AgriChain Visually Grounded Expert Verified Reasoning for Interpretable Agricultural Vision Language Models
arXiv cs.CV / 4/10/2026
💬 OpinionSignals & Early TrendsIdeas & Deep AnalysisModels & Research
Key Points
- The paper introduces AgriChain, an ~11,000-image agricultural dataset of expert-curated leaf images across multiple crops and diseases, each labeled with disease type, a calibrated confidence level, and an expert-verified chain-of-thought rationale.

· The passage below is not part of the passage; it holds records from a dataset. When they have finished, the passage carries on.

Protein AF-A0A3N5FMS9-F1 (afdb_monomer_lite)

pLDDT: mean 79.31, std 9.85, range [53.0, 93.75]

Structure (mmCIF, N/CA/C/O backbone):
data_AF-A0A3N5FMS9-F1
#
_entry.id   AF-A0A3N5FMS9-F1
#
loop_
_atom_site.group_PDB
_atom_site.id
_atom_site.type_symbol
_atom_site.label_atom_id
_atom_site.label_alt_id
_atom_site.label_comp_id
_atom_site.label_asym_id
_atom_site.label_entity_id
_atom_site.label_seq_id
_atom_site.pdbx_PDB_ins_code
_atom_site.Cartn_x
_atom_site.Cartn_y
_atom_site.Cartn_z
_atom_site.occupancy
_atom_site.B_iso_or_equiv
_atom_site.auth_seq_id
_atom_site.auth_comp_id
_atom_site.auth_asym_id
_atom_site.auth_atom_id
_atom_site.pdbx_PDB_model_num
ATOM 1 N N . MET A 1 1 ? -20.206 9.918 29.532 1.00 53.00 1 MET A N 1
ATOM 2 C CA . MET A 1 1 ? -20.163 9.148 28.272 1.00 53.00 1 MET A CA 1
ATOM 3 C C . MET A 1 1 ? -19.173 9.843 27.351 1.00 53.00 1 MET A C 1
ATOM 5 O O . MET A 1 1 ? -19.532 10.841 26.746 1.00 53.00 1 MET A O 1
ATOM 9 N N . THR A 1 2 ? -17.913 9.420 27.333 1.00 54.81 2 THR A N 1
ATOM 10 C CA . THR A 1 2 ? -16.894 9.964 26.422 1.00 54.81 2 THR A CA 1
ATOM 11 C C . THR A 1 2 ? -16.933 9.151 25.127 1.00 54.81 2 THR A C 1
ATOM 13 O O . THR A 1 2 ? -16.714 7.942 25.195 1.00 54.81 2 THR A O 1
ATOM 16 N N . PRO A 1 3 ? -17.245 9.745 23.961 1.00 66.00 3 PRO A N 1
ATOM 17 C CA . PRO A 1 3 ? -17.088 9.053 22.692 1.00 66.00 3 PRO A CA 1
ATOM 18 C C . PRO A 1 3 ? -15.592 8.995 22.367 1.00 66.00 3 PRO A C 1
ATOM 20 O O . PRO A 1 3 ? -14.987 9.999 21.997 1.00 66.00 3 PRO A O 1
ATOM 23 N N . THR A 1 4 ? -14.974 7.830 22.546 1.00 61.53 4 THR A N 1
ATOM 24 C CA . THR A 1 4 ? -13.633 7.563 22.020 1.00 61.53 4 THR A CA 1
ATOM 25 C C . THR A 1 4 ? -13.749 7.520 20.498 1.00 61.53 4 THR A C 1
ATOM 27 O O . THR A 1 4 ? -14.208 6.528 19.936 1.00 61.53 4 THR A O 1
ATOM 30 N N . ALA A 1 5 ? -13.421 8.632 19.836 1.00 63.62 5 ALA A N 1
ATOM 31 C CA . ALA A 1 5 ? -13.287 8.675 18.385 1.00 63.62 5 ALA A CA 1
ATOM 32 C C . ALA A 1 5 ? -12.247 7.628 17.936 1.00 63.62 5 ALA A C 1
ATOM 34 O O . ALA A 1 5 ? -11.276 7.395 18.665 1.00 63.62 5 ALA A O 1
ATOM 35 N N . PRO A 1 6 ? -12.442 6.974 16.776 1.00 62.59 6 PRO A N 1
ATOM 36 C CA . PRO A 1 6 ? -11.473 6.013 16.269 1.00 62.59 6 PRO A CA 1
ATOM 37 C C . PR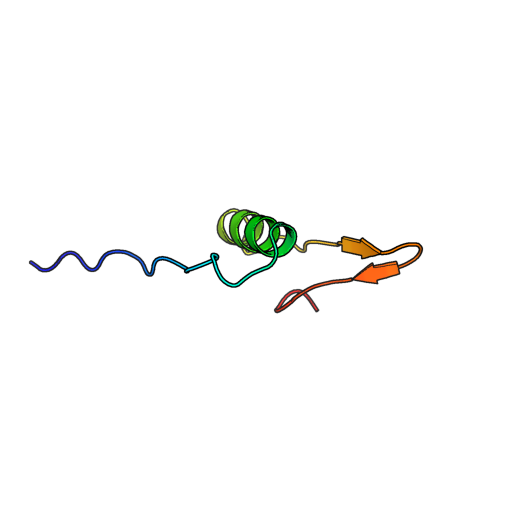O A 1 6 ? -10.119 6.708 16.059 1.00 62.59 6 PRO A C 1
ATOM 39 O O . PRO A 1 6 ? -10.092 7.913 15.791 1.00 62.59 6 PRO A O 1
ATOM 42 N N . PRO A 1 7 ? -8.992 5.988 16.186 1.00 63.69 7 PRO A N 1
ATOM 43 C CA . PRO A 1 7 ? -7.687 6.562 15.900 1.00 63.69 7 PRO A CA 1
ATOM 44 C C . PRO A 1 7 ? -7.661 7.025 14.439 1.00 63.69 7 PRO A C 1
ATOM 46 O O . PRO A 1 7 ? -7.699 6.215 13.515 1.00 63.69 7 PRO A O 1
ATOM 49 N N . THR A 1 8 ? -7.626 8.340 14.227 1.00 63.56 8 THR A N 1
ATOM 50 C CA . THR A 1 8 ? -7.380 8.917 12.908 1.00 63.56 8 THR A CA 1
ATOM 51 C C . THR A 1 8 ? -5.940 8.589 12.545 1.00 63.56 8 THR A C 1
ATOM 53 O O . THR A 1 8 ? -5.013 9.174 13.102 1.00 63.56 8 THR A O 1
ATOM 56 N N . VAL A 1 9 ? -5.746 7.623 11.650 1.00 67.44 9 VAL A N 1
ATOM 57 C CA . VAL A 1 9 ? -4.430 7.338 11.078 1.00 67.44 9 VAL A CA 1
ATOM 58 C C . VAL A 1 9 ? -4.008 8.587 10.302 1.00 67.44 9 VAL A C 1
ATOM 60 O O . VAL A 1 9 ? -4.599 8.906 9.270 1.00 67.44 9 VAL A O 1
ATOM 63 N N . ASP A 1 10 ? -3.046 9.345 10.832 1.00 71.12 10 ASP A N 1
ATOM 64 C CA . ASP A 1 10 ? -2.516 10.523 10.151 1.00 71.12 10 ASP A CA 1
ATOM 65 C C . ASP A 1 10 ? -1.604 10.078 9.007 1.00 71.12 10 ASP A C 1
ATOM 67 O O . ASP A 1 10 ? -0.459 9.673 9.197 1.00 71.12 10 ASP A O 1
ATOM 71 N N . LEU A 1 11 ? -2.149 10.130 7.795 1.00 70.56 11 LEU A N 1
ATOM 72 C CA . LEU A 1 11 ? -1.460 9.716 6.579 1.00 70.56 11 LEU A CA 1
ATOM 73 C C . LEU A 1 11 ? -0.604 10.843 5.977 1.00 70.56 11 LEU A C 1
ATOM 75 O O . LEU A 1 11 ? 0.088 10.616 4.984 1.00 70.56 11 LEU A O 1
ATOM 79 N N . SER A 1 12 ? -0.634 12.054 6.543 1.00 71.06 12 SER A N 1
ATOM 80 C CA . SER A 1 12 ? -0.051 13.267 5.945 1.00 71.06 12 SER A CA 1
ATOM 81 C C . SER A 1 12 ? 1.475 13.210 5.793 1.00 71.06 12 SER A C 1
ATOM 83 O O . SER A 1 12 ? 2.023 13.880 4.923 1.00 71.06 12 SER A O 1
ATOM 85 N N . GLY A 1 13 ? 2.160 12.388 6.597 1.00 76.50 13 GLY A N 1
ATOM 86 C CA . GLY A 1 13 ? 3.611 12.170 6.516 1.00 76.50 13 GLY A CA 1
ATOM 87 C C . GLY A 1 13 ? 4.059 11.152 5.459 1.00 76.50 13 GLY A C 1
ATOM 88 O O . GLY A 1 13 ? 5.257 11.000 5.227 1.00 76.50 13 GLY A O 1
ATOM 89 N N . HIS A 1 14 ? 3.127 10.444 4.818 1.00 79.75 14 HIS A N 1
ATOM 90 C CA . HIS A 1 14 ? 3.437 9.420 3.823 1.00 79.75 14 HIS A CA 1
ATOM 91 C C . HIS A 1 14 ? 3.392 9.973 2.397 1.00 79.75 14 HIS A C 1
ATOM 93 O O . HIS A 1 14 ? 2.643 10.901 2.091 1.00 79.75 14 HIS A O 1
ATOM 99 N N . THR A 1 15 ? 4.176 9.375 1.494 1.00 85.88 15 THR A N 1
ATOM 100 C CA . THR A 1 15 ? 4.103 9.714 0.067 1.00 85.88 15 THR A CA 1
ATOM 101 C C . THR A 1 15 ? 2.672 9.501 -0.447 1.00 85.88 15 THR A C 1
ATOM 103 O O . THR A 1 15 ? 1.974 8.617 0.058 1.00 85.88 15 THR A O 1
ATOM 106 N N . PRO A 1 16 ? 2.211 10.247 -1.467 1.00 83.81 16 PRO A N 1
ATOM 107 C CA . PRO A 1 16 ? 0.844 10.109 -1.982 1.00 83.81 16 PRO A CA 1
ATOM 108 C C . PRO A 1 16 ? 0.457 8.661 -2.333 1.00 83.81 16 PRO A C 1
ATOM 110 O O . PRO A 1 16 ? -0.668 8.233 -2.089 1.00 83.81 16 PRO A O 1
ATOM 113 N N . VAL A 1 17 ? 1.419 7.874 -2.828 1.00 83.44 17 VAL A N 1
ATOM 114 C CA . VAL A 1 17 ? 1.252 6.441 -3.125 1.00 83.44 17 VAL A CA 1
ATOM 115 C C . VAL A 1 17 ? 1.000 5.619 -1.856 1.00 83.44 17 VAL A C 1
ATOM 117 O O . VAL A 1 17 ? 0.128 4.753 -1.839 1.00 83.44 17 VAL A O 1
ATOM 120 N N . MET A 1 18 ? 1.716 5.909 -0.771 1.00 84.06 18 MET A N 1
ATOM 121 C CA . MET A 1 18 ? 1.558 5.226 0.515 1.00 84.06 18 MET A CA 1
ATOM 122 C C . MET A 1 18 ? 0.260 5.610 1.236 1.00 84.06 18 MET A C 1
ATOM 124 O O . MET A 1 18 ? -0.340 4.779 1.912 1.00 84.06 18 MET A O 1
ATOM 128 N N . GLN A 1 19 ? -0.248 6.829 1.042 1.00 85.44 19 GLN A N 1
ATOM 129 C CA . GLN A 1 19 ? -1.583 7.193 1.536 1.00 85.44 19 GLN A CA 1
ATOM 130 C C . GLN A 1 19 ? -2.679 6.349 0.870 1.00 85.44 19 GLN A C 1
ATOM 132 O O . GLN A 1 19 ? -3.620 5.909 1.532 1.00 85.44 19 GLN A O 1
ATOM 137 N N . GLN A 1 20 ? -2.550 6.103 -0.437 1.00 82.88 20 GLN A N 1
ATOM 138 C CA . GLN A 1 20 ? -3.468 5.244 -1.181 1.00 82.88 20 GLN A CA 1
ATOM 139 C C . GLN A 1 20 ? -3.345 3.775 -0.755 1.00 82.88 20 GLN A C 1
ATOM 141 O O . GLN A 1 20 ? -4.371 3.117 -0.572 1.00 82.88 20 GLN A O 1
ATOM 146 N N . TYR A 1 21 ? -2.117 3.286 -0.548 1.00 86.00 21 TYR A N 1
ATOM 147 C CA . TYR A 1 21 ? -1.851 1.959 0.015 1.00 86.00 21 TYR A CA 1
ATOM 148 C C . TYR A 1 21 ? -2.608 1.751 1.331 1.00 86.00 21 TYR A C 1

- Explanations were initially drafted by GPT-4o and then verified by a professional agricultural engineer using standardized visual descriptors such as lesion color, margin, and distribution to improve reliability and interpretability.
- A specialized model, AgriChain-VL3B, is fine-tuned from Qwen2.5-VL-3B using this dataset to jointly predict diseases and produce visually grounded reasoning.
- On a 1,000-image test set, the CoT-supervised model reaches 73.1% top-1 accuracy (macro F1 0.466; weighted F1 0.655), outperforming baselines including Gemini variants and GPT-4o Mini.
- The work argues that expert-verified reasoning supervision improves both accuracy and alignment with human expert explanations, and it provides the dataset and code publicly.